▸ EXERCISE BRIEF
Print this span of the material below exactly: the line with "ATOM 277 C C", the line with "ATOM 297 C CA", and every line between them, but nothing else.

▸ LISTED RECORDS
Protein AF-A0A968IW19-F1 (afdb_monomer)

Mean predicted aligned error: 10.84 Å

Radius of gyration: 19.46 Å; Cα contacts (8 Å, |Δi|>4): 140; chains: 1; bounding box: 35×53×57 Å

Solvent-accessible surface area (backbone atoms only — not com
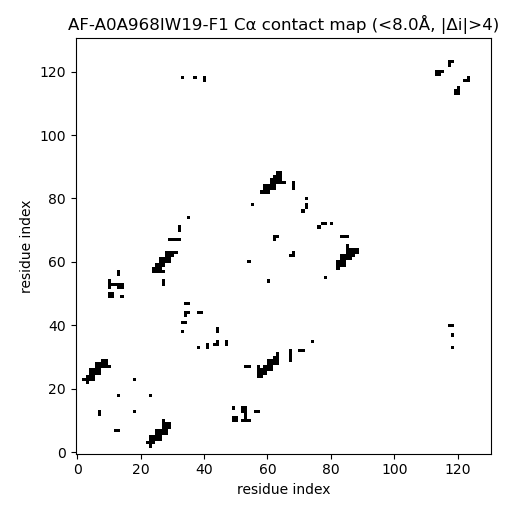parable to full-atom values): 8409 Å² total; per-residue (Å²): 136,86,65,68,70,44,79,33,78,47,40,74,64,63,63,50,80,83,46,89,84,42,99,39,49,34,35,33,45,41,80,67,54,60,45,80,74,41,43,91,81,37,95,59,36,84,45,50,66,41,40,50,50,21,64,75,66,34,68,31,36,37,16,42,34,70,68,34,43,54,47,47,44,68,78,39,69,86,58,62,66,90,40,53,47,73,53,68,71,81,77,88,71,77,81,79,79,72,87,68,92,69,86,73,75,97,57,95,78,86,86,85,89,72,59,84,48,75,93,56,33,69,71,68,73,65,60,78,75,87,126

Structure (mmCIF, N/CA/C/O backbone):
data_AF-A0A968IW19-F1
#
_entry.id   AF-A0A968IW19-F1
#
loop_
_atom_site.group_PDB
_atom_site.id
_atom_site.type_symbol
_atom_site.label_atom_id
_atom_site.label_alt_id
_atom_site.label_comp_id
_atom_site.label_asym_id
_atom_site.label_entity_id
_atom_site.label_seq_id
_atom_site.pdbx_PDB_ins_code
_atom_site.Cartn_x
_atom_site.Cartn_y
_atom_site.Cartn_z
_atom_site.occupancy
_atom_site.B_iso_or_equiv
_atom_site.auth_seq_id
_atom_site.auth_comp_id
_atom_site.auth_asym_id
_atom_site.auth_atom_id
_atom_site.pdbx_PDB_model_num
ATOM 1 N N . MET A 1 1 ? -3.409 -26.419 -19.277 1.00 47.38 1 MET A N 1
ATOM 2 C CA . MET A 1 1 ? -4.220 -25.395 -18.587 1.00 47.38 1 MET A CA 1
ATOM 3 C C . MET A 1 1 ? -3.718 -24.028 -19.024 1.00 47.38 1 MET A C 1
ATOM 5 O O . MET A 1 1 ? -2.572 -23.688 -18.737 1.00 47.38 1 MET A O 1
ATOM 9 N N . THR A 1 2 ? -4.514 -23.317 -19.818 1.00 53.62 2 THR A N 1
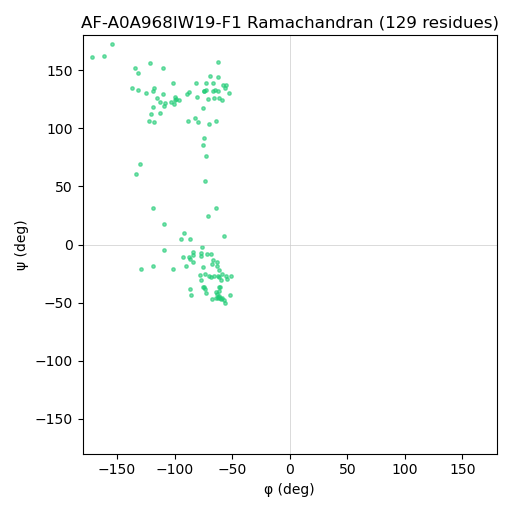
ATOM 10 C CA . THR A 1 2 ? -4.326 -21.891 -20.119 1.00 53.62 2 THR A CA 1
ATOM 11 C C . THR A 1 2 ? -4.900 -21.089 -18.952 1.00 53.62 2 THR A C 1
ATOM 13 O O . THR A 1 2 ? -5.899 -21.492 -18.368 1.00 53.62 2 THR A O 1
ATOM 16 N N . THR A 1 3 ? -4.218 -20.022 -18.548 1.00 63.19 3 THR A N 1
ATOM 17 C CA . THR A 1 3 ? -4.691 -19.108 -17.502 1.00 63.19 3 THR A CA 1
ATOM 18 C C . THR A 1 3 ? -5.199 -17.862 -18.205 1.00 63.19 3 THR A C 1
ATOM 20 O O . THR A 1 3 ? -4.433 -17.257 -18.949 1.00 63.19 3 THR A O 1
ATOM 23 N N . ASP A 1 4 ? -6.454 -17.485 -17.994 1.00 68.19 4 ASP A N 1
ATOM 24 C CA . ASP A 1 4 ? -7.035 -16.312 -18.661 1.00 68.19 4 ASP A CA 1
ATOM 25 C C . ASP A 1 4 ? -6.748 -15.019 -17.883 1.00 68.19 4 ASP A C 1
ATOM 27 O O . ASP A 1 4 ? -6.403 -13.995 -18.470 1.00 68.19 4 ASP A O 1
ATOM 31 N N . VAL A 1 5 ? -6.796 -15.091 -16.547 1.00 74.31 5 VAL A N 1
ATOM 32 C CA . VAL A 1 5 ? -6.513 -13.968 -15.643 1.00 74.31 5 VAL A CA 1
ATOM 33 C C . VAL A 1 5 ? -5.548 -14.402 -14.547 1.00 74.31 5 VAL A C 1
ATOM 35 O O . VAL A 1 5 ? -5.731 -15.444 -13.914 1.00 74.31 5 VAL A O 1
ATOM 38 N N . PHE A 1 6 ? -4.529 -13.585 -14.302 1.00 77.31 6 PHE A N 1
ATOM 39 C CA . PHE A 1 6 ? -3.600 -13.745 -13.192 1.00 77.31 6 PHE A CA 1
ATOM 40 C C . PHE A 1 6 ? -3.775 -12.604 -12.193 1.00 77.31 6 PHE A C 1
ATOM 42 O O . PHE A 1 6 ? -3.618 -11.438 -12.544 1.00 77.31 6 PHE A O 1
ATOM 49 N N . HIS A 1 7 ? -4.063 -12.942 -10.937 1.00 80.31 7 HIS A N 1
ATOM 50 C CA . HIS A 1 7 ? -4.271 -11.963 -9.874 1.00 80.31 7 HIS A CA 1
ATOM 51 C C . HIS A 1 7 ? -3.156 -12.049 -8.830 1.00 80.31 7 HIS A C 1
ATOM 53 O O . HIS A 1 7 ? -3.021 -13.045 -8.119 1.00 80.31 7 HIS A O 1
ATOM 59 N N . ALA A 1 8 ? -2.344 -10.998 -8.739 1.00 74.25 8 ALA A N 1
ATOM 60 C CA . ALA A 1 8 ? -1.275 -10.877 -7.761 1.00 74.25 8 ALA A CA 1
ATOM 61 C C . ALA A 1 8 ? -1.715 -10.025 -6.567 1.00 74.25 8 ALA A C 1
ATOM 63 O O . ALA A 1 8 ? -2.086 -8.863 -6.713 1.00 74.25 8 ALA A O 1
ATOM 64 N N . VAL A 1 9 ? -1.587 -10.590 -5.368 1.00 68.38 9 VAL A N 1
ATOM 65 C CA . VAL A 1 9 ? -1.815 -9.882 -4.091 1.00 68.38 9 VAL A CA 1
ATOM 66 C C . VAL A 1 9 ? -0.505 -9.293 -3.538 1.00 68.38 9 VAL A C 1
ATOM 68 O O . VAL A 1 9 ? -0.498 -8.483 -2.617 1.00 68.38 9 VAL A O 1
ATOM 71 N N . TYR A 1 10 ? 0.635 -9.679 -4.122 1.00 64.75 10 TYR A N 1
ATOM 72 C CA . TYR A 1 10 ? 1.950 -9.174 -3.748 1.00 64.75 10 TYR A CA 1
ATOM 73 C C . TYR A 1 10 ? 2.786 -8.867 -4.985 1.00 64.75 10 TYR A C 1
ATOM 75 O O . TYR A 1 10 ? 2.878 -9.670 -5.915 1.00 64.75 10 TYR A O 1
ATOM 83 N N . HIS A 1 11 ? 3.444 -7.713 -4.976 1.00 67.50 11 HIS A N 1
ATOM 84 C CA . HIS A 1 11 ? 4.129 -7.176 -6.147 1.00 67.50 11 HIS A CA 1
ATOM 85 C C . HIS A 1 11 ? 5.278 -8.063 -6.663 1.00 67.50 11 HIS A C 1
ATOM 87 O O . HIS A 1 11 ? 5.550 -8.099 -7.858 1.00 67.50 11 HIS A O 1
ATOM 93 N N . ARG A 1 12 ? 5.905 -8.858 -5.789 1.00 61.06 12 ARG A N 1
ATOM 94 C CA . ARG A 1 12 ? 6.985 -9.795 -6.147 1.00 61.06 12 ARG A CA 1
ATOM 95 C C . ARG A 1 12 ? 6.549 -10.911 -7.111 1.00 61.06 12 ARG A C 1
ATOM 97 O O . ARG A 1 12 ? 7.396 -11.544 -7.739 1.00 61.06 12 ARG A O 1
ATOM 104 N N . LEU A 1 13 ? 5.243 -11.169 -7.224 1.00 62.50 13 LEU A N 1
ATOM 105 C CA . LEU A 1 13 ? 4.695 -12.193 -8.118 1.00 62.50 13 LEU A CA 1
ATOM 106 C C . LEU A 1 13 ? 4.667 -11.741 -9.583 1.00 62.50 13 LEU A C 1
ATOM 108 O O . LEU A 1 13 ? 4.847 -12.575 -10.464 1.00 62.50 13 LEU A O 1
ATOM 112 N N . LEU A 1 14 ? 4.510 -10.437 -9.838 1.00 61.09 14 LEU A N 1
ATOM 113 C CA . LEU A 1 14 ? 4.490 -9.875 -11.196 1.00 61.09 14 LEU A CA 1
ATOM 114 C C . LEU A 1 14 ? 5.891 -9.591 -11.751 1.00 61.09 14 LEU A C 1
ATOM 116 O O . LEU A 1 14 ? 6.052 -9.417 -12.952 1.00 61.09 14 LEU A O 1
ATOM 120 N N . THR A 1 15 ? 6.920 -9.572 -10.901 1.00 61.31 15 THR A N 1
ATOM 121 C CA . THR A 1 15 ? 8.305 -9.316 -11.327 1.00 61.31 15 THR A CA 1
ATOM 122 C C . THR A 1 15 ? 9.066 -10.567 -11.762 1.00 61.31 15 THR A C 1
ATOM 124 O O . THR A 1 15 ? 10.170 -10.443 -12.284 1.00 61.31 15 THR A O 1
ATOM 127 N N . ARG A 1 16 ? 8.537 -11.777 -11.528 1.00 58.28 16 ARG A N 1
ATOM 128 C CA . ARG A 1 16 ? 9.113 -13.002 -12.105 1.00 58.28 16 ARG A CA 1
ATOM 129 C C . ARG A 1 16 ? 8.625 -13.137 -13.547 1.00 58.28 16 ARG A C 1
ATOM 131 O O . ARG A 1 16 ? 7.423 -13.135 -13.781 1.00 58.28 16 ARG A O 1
ATOM 138 N N . GLU A 1 17 ? 9.562 -13.305 -14.481 1.00 54.09 17 GLU A N 1
ATOM 139 C CA . GLU A 1 17 ? 9.385 -13.385 -15.949 1.00 54.09 17 GLU A CA 1
ATOM 140 C C . GLU A 1 17 ? 8.427 -14.484 -16.461 1.00 54.09 17 GLU A C 1
ATOM 142 O O . GLU A 1 17 ? 8.289 -14.695 -17.662 1.00 54.09 17 GLU A O 1
ATOM 147 N N . SER A 1 18 ? 7.718 -15.189 -15.587 1.00 52.69 18 SER A N 1
ATOM 148 C CA . SER A 1 18 ? 6.922 -16.360 -15.942 1.00 52.69 18 SER A CA 1
ATOM 149 C C . SER A 1 18 ? 5.642 -16.052 -16.735 1.00 52.69 18 SER A C 1
ATOM 151 O O . SER A 1 18 ? 4.986 -16.995 -17.179 1.00 52.69 18 SER A O 1
ATOM 153 N N . PHE A 1 19 ? 5.252 -14.779 -16.897 1.00 55.62 19 PHE A N 1
ATOM 154 C CA . PHE A 1 19 ? 3.891 -14.433 -17.340 1.00 55.62 19 PHE A CA 1
ATOM 155 C C . PHE A 1 19 ? 3.807 -13.464 -18.519 1.00 55.62 19 PHE A C 1
ATOM 157 O O . PHE A 1 19 ? 2.828 -13.535 -19.245 1.00 55.62 19 PHE A O 1
ATOM 164 N N . ALA A 1 20 ? 4.850 -12.674 -18.808 1.00 50.03 20 ALA A N 1
ATOM 165 C CA . ALA A 1 20 ? 4.914 -11.892 -20.053 1.00 50.03 20 ALA A CA 1
ATOM 166 C C . ALA A 1 20 ? 4.902 -12.790 -21.312 1.00 50.03 20 ALA A C 1
ATOM 168 O O . ALA A 1 20 ? 4.532 -12.350 -22.394 1.00 50.03 20 ALA A O 1
ATOM 169 N N . ALA A 1 21 ? 5.280 -14.067 -21.159 1.00 52.31 21 ALA A N 1
ATOM 170 C CA . ALA A 1 21 ? 5.269 -15.074 -22.219 1.00 52.31 21 ALA A CA 1
ATOM 171 C C . ALA A 1 21 ? 3.900 -15.759 -22.435 1.00 52.31 21 ALA A C 1
ATOM 173 O O . ALA A 1 21 ? 3.759 -16.545 -23.372 1.00 52.31 21 ALA A O 1
ATOM 174 N N . LYS A 1 22 ? 2.892 -15.508 -21.587 1.00 56.16 22 LYS A N 1
ATOM 175 C CA . LYS A 1 22 ? 1.523 -16.026 -21.751 1.00 56.16 22 LYS A CA 1
ATOM 176 C C . LYS A 1 22 ? 0.564 -14.848 -21.917 1.00 56.16 22 LYS A C 1
ATOM 178 O O . LYS A 1 22 ? 0.642 -13.896 -21.160 1.00 56.16 22 LYS A O 1
ATOM 183 N N . HIS A 1 23 ? -0.356 -14.931 -22.879 1.00 63.69 23 HIS A N 1
ATOM 184 C CA . HIS A 1 23 ? -1.394 -13.928 -23.190 1.00 63.69 23 HIS A CA 1
ATOM 185 C C . HIS A 1 23 ? -2.441 -13.700 -22.065 1.00 63.69 23 HIS A C 1
ATOM 187 O O . HIS A 1 23 ? -3.607 -13.443 -22.347 1.00 63.69 23 HIS A O 1
ATOM 193 N N . SER A 1 24 ? -2.071 -13.843 -20.794 1.00 72.75 24 SER A N 1
ATOM 194 C CA . SER A 1 24 ? -2.970 -13.730 -19.646 1.00 72.75 24 SER A CA 1
ATOM 195 C C . SER A 1 24 ? -3.064 -12.280 -19.182 1.00 72.75 24 SER A C 1
ATOM 197 O O . SER A 1 24 ? -2.033 -11.652 -18.944 1.00 72.75 24 SER A O 1
ATOM 199 N N . SER A 1 25 ? -4.280 -11.768 -18.981 1.00 81.62 25 SER A N 1
ATOM 200 C CA . SER A 1 25 ? -4.462 -10.453 -18.359 1.00 81.62 25 SER A CA 1
ATOM 201 C C . SER A 1 25 ? -4.009 -10.481 -16.899 1.00 81.62 25 SER A C 1
ATOM 203 O O . SER A 1 25 ? -4.273 -11.437 -16.165 1.00 81.62 25 SER A O 1
ATOM 205 N N . THR A 1 26 ? -3.335 -9.425 -16.464 1.00 86.88 26 THR A N 1
ATOM 206 C CA . THR A 1 26 ? -2.742 -9.305 -15.131 1.00 86.88 26 THR A CA 1
ATOM 207 C C . THR A 1 26 ? -3.472 -8.277 -14.272 1.00 86.88 26 THR A C 1
ATOM 209 O O . THR A 1 26 ? -3.688 -7.134 -14.666 1.00 86.88 26 THR A O 1
ATOM 212 N N . VAL A 1 27 ? -3.838 -8.680 -13.058 1.00 90.00 27 VAL A N 1
ATOM 213 C CA . VAL A 1 27 ? -4.485 -7.829 -12.056 1.00 90.00 27 VAL A CA 1
ATOM 214 C C . VAL A 1 27 ? -3.585 -7.749 -10.828 1.00 90.00 27 VAL A C 1
ATOM 216 O O . VAL A 1 27 ? -3.124 -8.778 -10.330 1.00 90.00 27 VAL A O 1
ATOM 219 N N . LEU A 1 28 ? -3.341 -6.547 -10.310 1.00 92.31 28 LEU A N 1
ATOM 220 C CA . LEU A 1 28 ? -2.565 -6.315 -9.089 1.00 92.31 28 LEU A CA 1
ATOM 221 C C . LEU A 1 28 ? -3.441 -5.703 -8.000 1.00 92.31 28 LEU A C 1
ATOM 223 O O . LEU A 1 28 ? -3.999 -4.631 -8.203 1.00 92.31 28 LEU A O 1
ATOM 227 N N . THR A 1 29 ? -3.490 -6.302 -6.811 1.00 93.81 29 THR A N 1
ATOM 228 C CA . THR A 1 29 ? -4.037 -5.616 -5.632 1.00 93.81 29 THR A CA 1
ATOM 229 C C . THR A 1 29 ? -2.944 -4.846 -4.897 1.00 93.81 29 THR A C 1
ATOM 231 O O . THR A 1 29 ? -1.898 -5.397 -4.553 1.00 93.81 29 THR A O 1
ATOM 234 N N . VAL A 1 30 ? -3.198 -3.568 -4.618 1.00 93.38 30 VAL A N 1
ATOM 235 C CA . VAL A 1 30 ? -2.341 -2.692 -3.816 1.00 93.38 30 VAL A CA 1
ATOM 236 C C . VAL A 1 30 ? -3.022 -2.427 -2.478 1.00 93.38 30 VAL A C 1
ATOM 238 O O . VAL A 1 30 ? -4.120 -1.870 -2.417 1.00 93.38 30 VAL A O 1
ATOM 241 N N . HIS A 1 31 ? -2.350 -2.823 -1.398 1.00 91.56 31 HIS A N 1
ATOM 242 C CA . HIS A 1 31 ? -2.853 -2.662 -0.034 1.00 91.56 31 HIS A CA 1
ATOM 243 C C . HIS A 1 31 ? -2.519 -1.290 0.561 1.00 91.56 31 HIS A C 1
ATOM 245 O O . HIS A 1 31 ? -
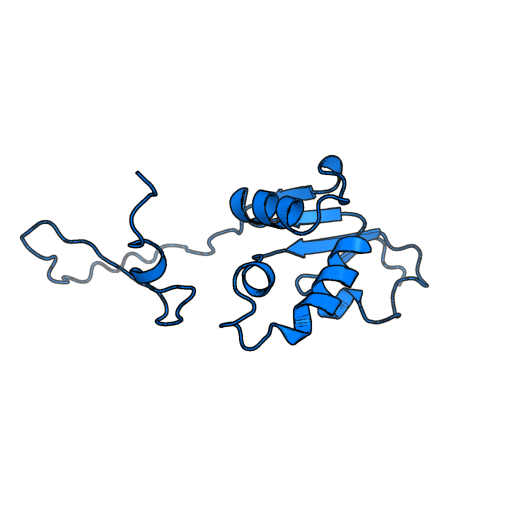3.377 -0.646 1.159 1.00 91.56 31 HIS A O 1
ATOM 251 N N . ASP A 1 32 ? -1.294 -0.814 0.361 1.00 91.75 32 ASP A N 1
ATOM 252 C CA . ASP A 1 32 ? -0.841 0.488 0.839 1.00 91.75 32 ASP A CA 1
ATOM 253 C C . ASP A 1 32 ? 0.307 1.020 -0.027 1.00 91.75 32 ASP A C 1
ATOM 255 O O . ASP A 1 32 ? 0.831 0.316 -0.894 1.00 91.75 32 ASP A O 1
ATOM 259 N N . MET A 1 33 ? 0.694 2.270 0.224 1.00 92.81 33 MET A N 1
ATOM 260 C CA . MET A 1 33 ? 1.859 2.945 -0.357 1.00 92.81 33 MET A CA 1
ATOM 261 C C . MET A 1 33 ? 2.864 3.349 0.728 1.00 92.81 33 MET A C 1
ATOM 263 O O . MET A 1 33 ? 3.522 4.388 0.640 1.00 92.81 33 MET A O 1
ATOM 267 N N . ILE A 1 34 ? 2.949 2.566 1.811 1.00 89.44 34 ILE A N 1
ATOM 268 C CA . ILE A 1 34 ? 3.690 2.985 3.006 1.00 89.44 34 ILE A CA 1
ATOM 269 C C . ILE A 1 34 ? 5.205 2.999 2.772 1.00 89.44 34 ILE A C 1
ATOM 271 O O . ILE A 1 34 ? 5.911 3.788 3.396 1.00 89.44 34 ILE A O 1
ATOM 275 N N . TYR A 1 35 ? 5.704 2.175 1.844 1.00 88.44 35 TYR A N 1
ATOM 276 C CA . TYR A 1 35 ? 7.135 2.098 1.528 1.00 88.44 35 TYR A CA 1
ATOM 277 C C . TYR A 1 35 ? 7.564 3.330 0.732 1.00 88.44 35 TYR A C 1
ATOM 279 O O . TYR A 1 35 ? 8.647 3.859 0.953 1.00 88.44 35 TYR A O 1
ATOM 287 N N . GLU A 1 36 ? 6.704 3.801 -0.169 1.00 90.88 36 GLU A N 1
ATOM 288 C CA . GLU A 1 36 ? 6.910 5.001 -0.973 1.00 90.88 36 GLU A CA 1
ATOM 289 C C . GLU A 1 36 ? 6.722 6.277 -0.154 1.00 90.88 36 GLU A C 1
ATOM 291 O O . GLU A 1 36 ? 7.448 7.249 -0.356 1.00 90.88 36 GLU A O 1
ATOM 296 N N . ARG A 1 37 ? 5.769 6.270 0.785 1.00 88.62 37 ARG A N 1
ATOM 297 C CA . ARG A 1 37 ? 5.476 7.424 1.636 1.00 88.62 37 ARG A CA 1
ATOM 298 C C . ARG A 1 37 ? 6.505 7.645 2.742 1.00 88.62 37 ARG A C 1
ATOM 300 O O . ARG A 1 37 ? 6.790 8.800 3.042 1.00 88.62 37 ARG A O 1
ATOM 307 N N . TYR A 1 38 ? 7.047 6.579 3.331 1.00 87.94 38 TYR A N 1
ATOM 308 C CA . TYR A 1 38 ? 8.025 6.667 4.425 1.00 87.94 38 TYR A CA 1
ATOM 309 C C . TYR A 1 38 ? 9.230 5.729 4.212 1.00 87.94 38 TYR A C 1
ATOM 311 O O . TYR A 1 38 ? 9.468 4.812 5.013 1.00 87.94 38 TYR A O 1
ATOM 319 N N . PRO A 1 39 ? 9.996 5.904 3.119 1.00 85.19 39 PRO A N 1
ATOM 320 C CA . PRO A 1 39 ? 11.097 5.010 2.761 1.00 85.19 39 PRO A CA 1
ATOM 321 C C . PRO A 1 39 ? 12.214 4.968 3.813 1.00 85.19 39 PRO A C 1
ATOM 323 O O . PRO A 1 39 ? 12.905 3.957 3.939 1.00 85.19 39 PRO A O 1
ATOM 326 N N . GLU A 1 40 ? 12.399 6.040 4.577 1.00 84.00 40 GLU A N 1
ATOM 327 C CA . GLU A 1 40 ? 13.458 6.206 5.574 1.00 84.00 40 GLU A CA 1
ATOM 328 C C . GLU A 1 40 ? 13.249 5.378 6.848 1.00 84.00 40 GLU A C 1
ATOM 330 O O . GLU A 1 40 ? 14.224 5.007 7.501 1.00 84.00 40 GLU A O 1
ATOM 335 N N . VAL A 1 41 ? 12.001 5.037 7.182 1.00 77.94 41 VAL A N 1
ATOM 336 C CA . VAL A 1 41 ? 11.664 4.250 8.385 1.00 77.94 41 VAL A CA 1
ATOM 337 C C . VAL A 1 41 ? 11.195 2.831 8.069 1.00 77.94 41 VAL A C 1
ATOM 339 O O . VAL A 1 41 ? 10.968 2.045 8.991 1.00 77.94 41 VAL A O 1
ATOM 342 N N . HIS A 1 42 ? 11.040 2.474 6.790 1.00 77.56 42 HIS A N 1
ATOM 343 C CA . HIS A 1 42 ? 10.532 1.161 6.407 1.00 77.56 42 HIS A CA 1
ATOM 344 C C . HIS A 1 42 ? 11.649 0.162 6.079 1.00 77.56 42 HIS A C 1
ATOM 346 O O . HIS A 1 42 ? 12.462 0.360 5.173 1.00 77.56 42 HIS A O 1
ATOM 352 N N . ILE A 1 43 ? 11.638 -0.983 6.768 1.00 80.19 43 ILE A N 1
ATOM 353 C CA . ILE A 1 43 ? 12.626 -2.064 6.590 1.00 80.19 43 ILE A CA 1
ATOM 354 C C . ILE A 1 43 ? 12.550 -2.760 5.220 1.00 80.19 43 ILE A C 1
ATOM 356 O O . ILE A 1 43 ? 13.467 -3.493 4.865 1.00 80.19 43 ILE A O 1
ATOM 360 N N . TYR A 1 44 ? 11.471 -2.529 4.464 1.00 80.88 44 TYR A N 1
ATOM 361 C CA . TYR A 1 44 ? 11.216 -3.119 3.141 1.00 80.88 44 TYR A CA 1
ATOM 362 C C . TYR A 1 44 ? 11.334 -2.111 1.984 1.00 80.88 44 TYR A C 1
ATOM 364 O O . TYR A 1 44 ? 10.867 -2.377 0.882 1.00 80.88 44 TYR A O 1
ATOM 372 N N . ARG A 1 45 ? 11.973 -0.947 2.182 1.00 83.62 45 ARG A N 1
ATOM 373 C CA . ARG A 1 45 ? 12.149 0.071 1.119 1.00 83.62 45 ARG A CA 1
ATOM 374 C C . ARG A 1 45 ? 12.834 -0.465 -0.150 1.00 83.62 45 ARG A C 1
ATOM 376 O O . ARG A 1 45 ? 12.599 0.029 -1.246 1.00 83.62 45 ARG A O 1
ATOM 383 N N . GLN A 1 46 ? 13.663 -1.498 -0.016 1.00 86.44 46 GLN A N 1
ATOM 384 C CA . GLN A 1 46 ? 14.316 -2.199 -1.123 1.00 86.44 46 GLN A CA 1
ATOM 385 C C . GLN A 1 46 ? 13.331 -2.893 -2.074 1.00 86.44 46 GLN A C 1
ATOM 387 O O . GLN A 1 46 ? 13.718 -3.259 -3.179 1.00 86.44 46 GLN A O 1
ATOM 392 N N . GLU A 1 47 ? 12.071 -3.061 -1.671 1.00 86.75 47 GLU A N 1
ATOM 393 C CA . GLU A 1 47 ? 11.013 -3.654 -2.488 1.00 86.75 47 GLU A CA 1
ATOM 394 C C . GLU A 1 47 ? 10.295 -2.627 -3.379 1.00 86.75 47 GLU A C 1
ATOM 396 O O . GLU A 1 47 ? 9.599 -3.009 -4.320 1.00 86.75 47 GLU A O 1
ATOM 401 N N . ILE A 1 48 ? 10.503 -1.320 -3.158 1.00 89.81 48 ILE A N 1
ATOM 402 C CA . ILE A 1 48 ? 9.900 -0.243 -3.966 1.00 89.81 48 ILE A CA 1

▸ RESPONSE
ATOM 277 C C . TYR A 1 35 ? 7.564 3.330 0.732 1.00 88.44 35 TYR A C 1
ATOM 279 O O . TYR A 1 35 ? 8.647 3.859 0.953 1.00 88.44 35 TYR A O 1
ATOM 287 N N . GLU A 1 36 ? 6.704 3.801 -0.169 1.00 90.88 36 GLU A N 1
ATOM 288 C CA . GLU A 1 36 ? 6.910 5.001 -0.973 1.00 90.88 36 GLU A CA 1
ATOM 289 C C . GLU A 1 36 ? 6.722 6.277 -0.154 1.00 90.88 36 GLU A C 1
ATOM 291 O O . GLU A 1 36 ? 7.448 7.249 -0.356 1.00 90.88 36 GLU A O 1
ATOM 296 N N . ARG A 1 37 ? 5.769 6.270 0.785 1.00 88.62 37 ARG A N 1
ATOM 297 C CA . ARG A 1 37 ? 5.476 7.424 1.636 1.00 88.62 37 ARG A CA 1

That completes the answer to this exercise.